Obviously a wellorder cannot contain a copy of $\omega^*$ (the dual order of $\omega$), and this can be proven in ZF. In ZFC, it is easy to prove any linear order which is not a wellorder does contain a copy of $\omega^*$ (take a set with no minimum and keep picking smaller and smaller elements), but this proof depends quite essentially on choice. There doesn't seem to be any way of proving it without choice, so it seems quite likely that this is not provable in ZF.
If it is unprovable in ZF, that would imply there is a model of ZF with a linear order not containing $\omega^*$ which is nonetheless not wellordered. So I would like to know that this is indeed unprovable in ZF, and what such a linear order might look like.

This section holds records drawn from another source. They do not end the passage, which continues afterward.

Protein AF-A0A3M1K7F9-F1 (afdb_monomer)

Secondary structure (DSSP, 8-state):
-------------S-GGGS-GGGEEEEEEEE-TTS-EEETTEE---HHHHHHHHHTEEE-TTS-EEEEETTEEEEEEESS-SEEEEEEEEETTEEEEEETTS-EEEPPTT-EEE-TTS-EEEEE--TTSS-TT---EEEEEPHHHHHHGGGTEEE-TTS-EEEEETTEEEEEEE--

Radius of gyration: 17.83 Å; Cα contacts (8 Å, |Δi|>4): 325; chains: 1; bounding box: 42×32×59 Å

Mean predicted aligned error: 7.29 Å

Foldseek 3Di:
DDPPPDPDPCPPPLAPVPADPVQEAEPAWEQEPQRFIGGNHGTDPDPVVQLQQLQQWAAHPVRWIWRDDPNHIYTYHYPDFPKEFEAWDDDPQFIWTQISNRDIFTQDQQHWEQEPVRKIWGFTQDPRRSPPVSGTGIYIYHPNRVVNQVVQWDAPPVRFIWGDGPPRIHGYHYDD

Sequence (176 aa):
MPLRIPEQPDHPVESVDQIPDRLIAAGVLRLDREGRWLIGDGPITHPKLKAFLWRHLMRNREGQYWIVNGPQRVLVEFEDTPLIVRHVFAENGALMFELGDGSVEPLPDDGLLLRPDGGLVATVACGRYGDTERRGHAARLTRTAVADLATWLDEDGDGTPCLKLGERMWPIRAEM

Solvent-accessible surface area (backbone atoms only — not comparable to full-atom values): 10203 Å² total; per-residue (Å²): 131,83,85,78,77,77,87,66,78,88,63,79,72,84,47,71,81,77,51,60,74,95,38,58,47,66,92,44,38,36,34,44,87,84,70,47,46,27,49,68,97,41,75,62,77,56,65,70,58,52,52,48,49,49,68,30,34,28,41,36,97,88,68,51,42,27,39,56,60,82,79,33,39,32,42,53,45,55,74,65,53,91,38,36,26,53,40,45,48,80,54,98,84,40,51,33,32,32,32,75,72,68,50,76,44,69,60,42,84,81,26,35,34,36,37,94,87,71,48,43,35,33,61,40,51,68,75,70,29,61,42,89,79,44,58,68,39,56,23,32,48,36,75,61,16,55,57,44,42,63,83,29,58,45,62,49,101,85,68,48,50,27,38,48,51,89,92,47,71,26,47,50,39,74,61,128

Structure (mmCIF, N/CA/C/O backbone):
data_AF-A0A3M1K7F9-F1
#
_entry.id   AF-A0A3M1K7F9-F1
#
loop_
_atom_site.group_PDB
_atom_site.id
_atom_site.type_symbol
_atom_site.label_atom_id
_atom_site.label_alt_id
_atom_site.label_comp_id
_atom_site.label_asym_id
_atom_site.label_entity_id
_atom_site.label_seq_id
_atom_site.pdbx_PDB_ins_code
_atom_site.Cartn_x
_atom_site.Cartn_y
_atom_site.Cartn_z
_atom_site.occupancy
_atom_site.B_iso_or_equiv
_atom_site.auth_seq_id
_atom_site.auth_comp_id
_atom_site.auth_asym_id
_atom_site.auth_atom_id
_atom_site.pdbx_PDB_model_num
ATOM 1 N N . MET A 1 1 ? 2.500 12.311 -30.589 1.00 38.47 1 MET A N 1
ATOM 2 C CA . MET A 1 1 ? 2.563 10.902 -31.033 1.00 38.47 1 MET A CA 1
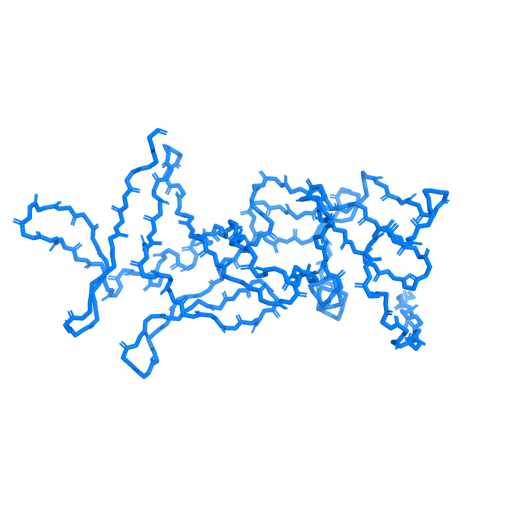ATOM 3 C C . MET A 1 1 ? 2.268 10.033 -29.817 1.00 38.47 1 MET A C 1
ATOM 5 O O . MET A 1 1 ? 2.994 10.181 -28.843 1.00 38.47 1 MET A O 1
ATOM 9 N N . PRO A 1 2 ? 1.181 9.243 -29.778 1.00 39.78 2 PRO A N 1
ATOM 10 C CA . PRO A 1 2 ? 0.922 8.383 -28.627 1.00 39.78 2 PRO A CA 1
ATOM 11 C C . PRO A 1 2 ? 2.015 7.314 -28.554 1.00 39.78 2 PRO A C 1
ATOM 13 O O . PRO A 1 2 ? 2.363 6.717 -29.574 1.00 39.78 2 PRO A O 1
ATOM 16 N N . LEU A 1 3 ? 2.570 7.099 -27.360 1.00 37.75 3 LEU A N 1
ATOM 17 C CA . LEU A 1 3 ? 3.493 6.000 -27.099 1.00 37.75 3 LEU A CA 1
ATOM 18 C C . LEU A 1 3 ? 2.753 4.691 -27.435 1.00 37.75 3 LEU A C 1
ATOM 20 O O . LEU A 1 3 ? 1.804 4.322 -26.741 1.00 37.75 3 LEU A O 1
ATOM 24 N N . ARG A 1 4 ? 3.121 4.011 -28.529 1.00 39.41 4 ARG A N 1
ATOM 25 C CA . ARG A 1 4 ? 2.662 2.638 -28.774 1.00 39.41 4 ARG A CA 1
ATOM 26 C C . ARG A 1 4 ? 3.465 1.741 -27.845 1.00 39.41 4 ARG A C 1
ATOM 28 O O . ARG A 1 4 ? 4.650 1.538 -28.082 1.00 39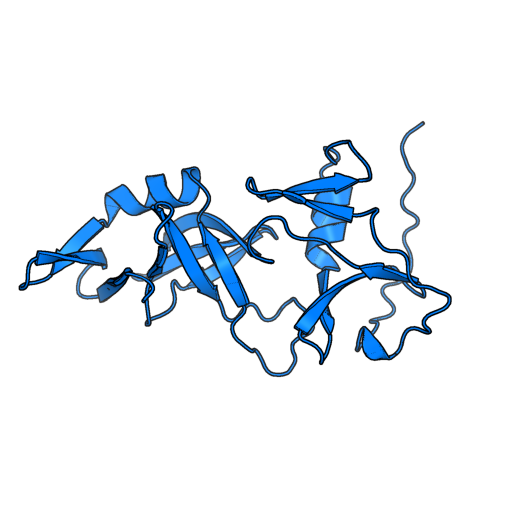.41 4 ARG A O 1
ATOM 35 N N . ILE A 1 5 ? 2.823 1.238 -26.796 1.00 50.88 5 ILE A N 1
ATOM 36 C CA . ILE A 1 5 ? 3.357 0.111 -26.034 1.00 50.88 5 ILE A CA 1
ATOM 37 C C . ILE A 1 5 ? 3.145 -1.114 -26.934 1.00 50.88 5 ILE A C 1
ATOM 39 O O . ILE A 1 5 ? 1.988 -1.405 -27.245 1.00 50.88 5 ILE A O 1
ATOM 43 N N . PRO A 1 6 ? 4.204 -1.758 -27.455 1.00 43.09 6 PRO A N 1
ATOM 44 C CA . PRO A 1 6 ? 4.032 -2.987 -28.214 1.00 43.09 6 PRO A CA 1
ATOM 45 C C . PRO A 1 6 ? 3.360 -4.025 -27.311 1.00 43.09 6 PRO A C 1
ATOM 47 O O . PRO A 1 6 ? 3.781 -4.210 -26.171 1.00 43.09 6 PRO A O 1
ATOM 50 N N . GLU A 1 7 ? 2.317 -4.690 -27.808 1.00 46.09 7 GLU A N 1
ATOM 51 C CA . GLU A 1 7 ? 1.815 -5.910 -27.175 1.00 46.09 7 GLU A CA 1
ATOM 52 C C . GLU A 1 7 ? 2.906 -6.971 -27.339 1.00 46.09 7 GLU A C 1
ATOM 54 O O . GLU A 1 7 ? 3.029 -7.610 -28.383 1.00 46.09 7 GLU A O 1
ATOM 59 N N . GLN A 1 8 ? 3.784 -7.079 -26.341 1.00 52.16 8 GLN A N 1
ATOM 60 C CA . GLN A 1 8 ? 4.678 -8.220 -26.234 1.00 52.16 8 GLN A CA 1
ATOM 61 C C . GLN A 1 8 ? 3.840 -9.401 -25.741 1.00 52.16 8 GLN A C 1
ATOM 63 O O . GLN A 1 8 ? 3.037 -9.214 -2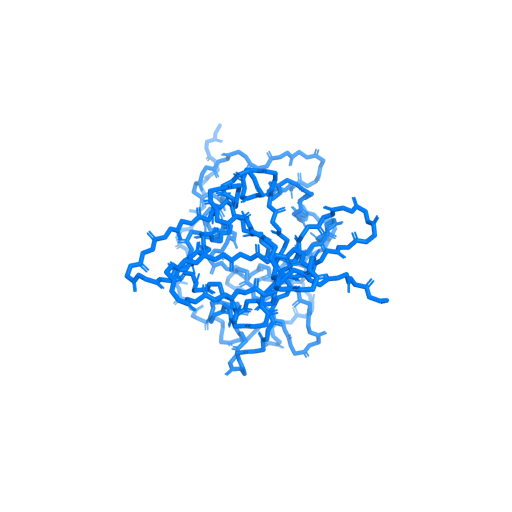4.824 1.00 52.16 8 GLN A O 1
ATOM 68 N N . PRO A 1 9 ? 3.984 -10.597 -26.339 1.00 41.16 9 PRO A N 1
ATOM 69 C CA . PRO A 1 9 ? 3.366 -11.790 -25.779 1.00 41.16 9 PRO A CA 1
ATOM 70 C C . PRO A 1 9 ? 3.756 -11.892 -24.301 1.00 41.16 9 PRO A C 1
ATOM 72 O O . PRO A 1 9 ? 4.929 -11.688 -23.973 1.00 41.16 9 PRO A O 1
ATOM 75 N N . ASP A 1 10 ? 2.777 -12.177 -23.434 1.00 48.28 10 ASP A N 1
ATOM 76 C CA . ASP A 1 10 ? 3.004 -12.555 -22.036 1.00 48.28 10 ASP A CA 1
ATOM 77 C C . ASP A 1 10 ? 3.837 -13.850 -22.052 1.00 48.28 10 ASP A C 1
ATOM 79 O O . ASP A 1 10 ? 3.318 -14.960 -21.973 1.00 48.28 10 ASP A O 1
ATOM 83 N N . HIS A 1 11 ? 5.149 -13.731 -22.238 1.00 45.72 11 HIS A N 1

This question seems rather beyond my own mathematical abilities, but I am very curious. I have tried to prove independence of ZF by seeing if I can prove something choicy using the statement that any linear order not containing $\omega^*$ is wellordered, but that approach doesn't seem helpful as I can't construct a linear order on any set not containing $\omega^*$ without choice.
In Cohen's first model there is an infinite Dedekind finite set of reals. Being Dedekind finite means that it has no countable subset, increasing or decreasing.
But on the other hand, any infinite well order has a copy of $\omega$. So as a linear order, inherited from the reals, it satisfies your requirements.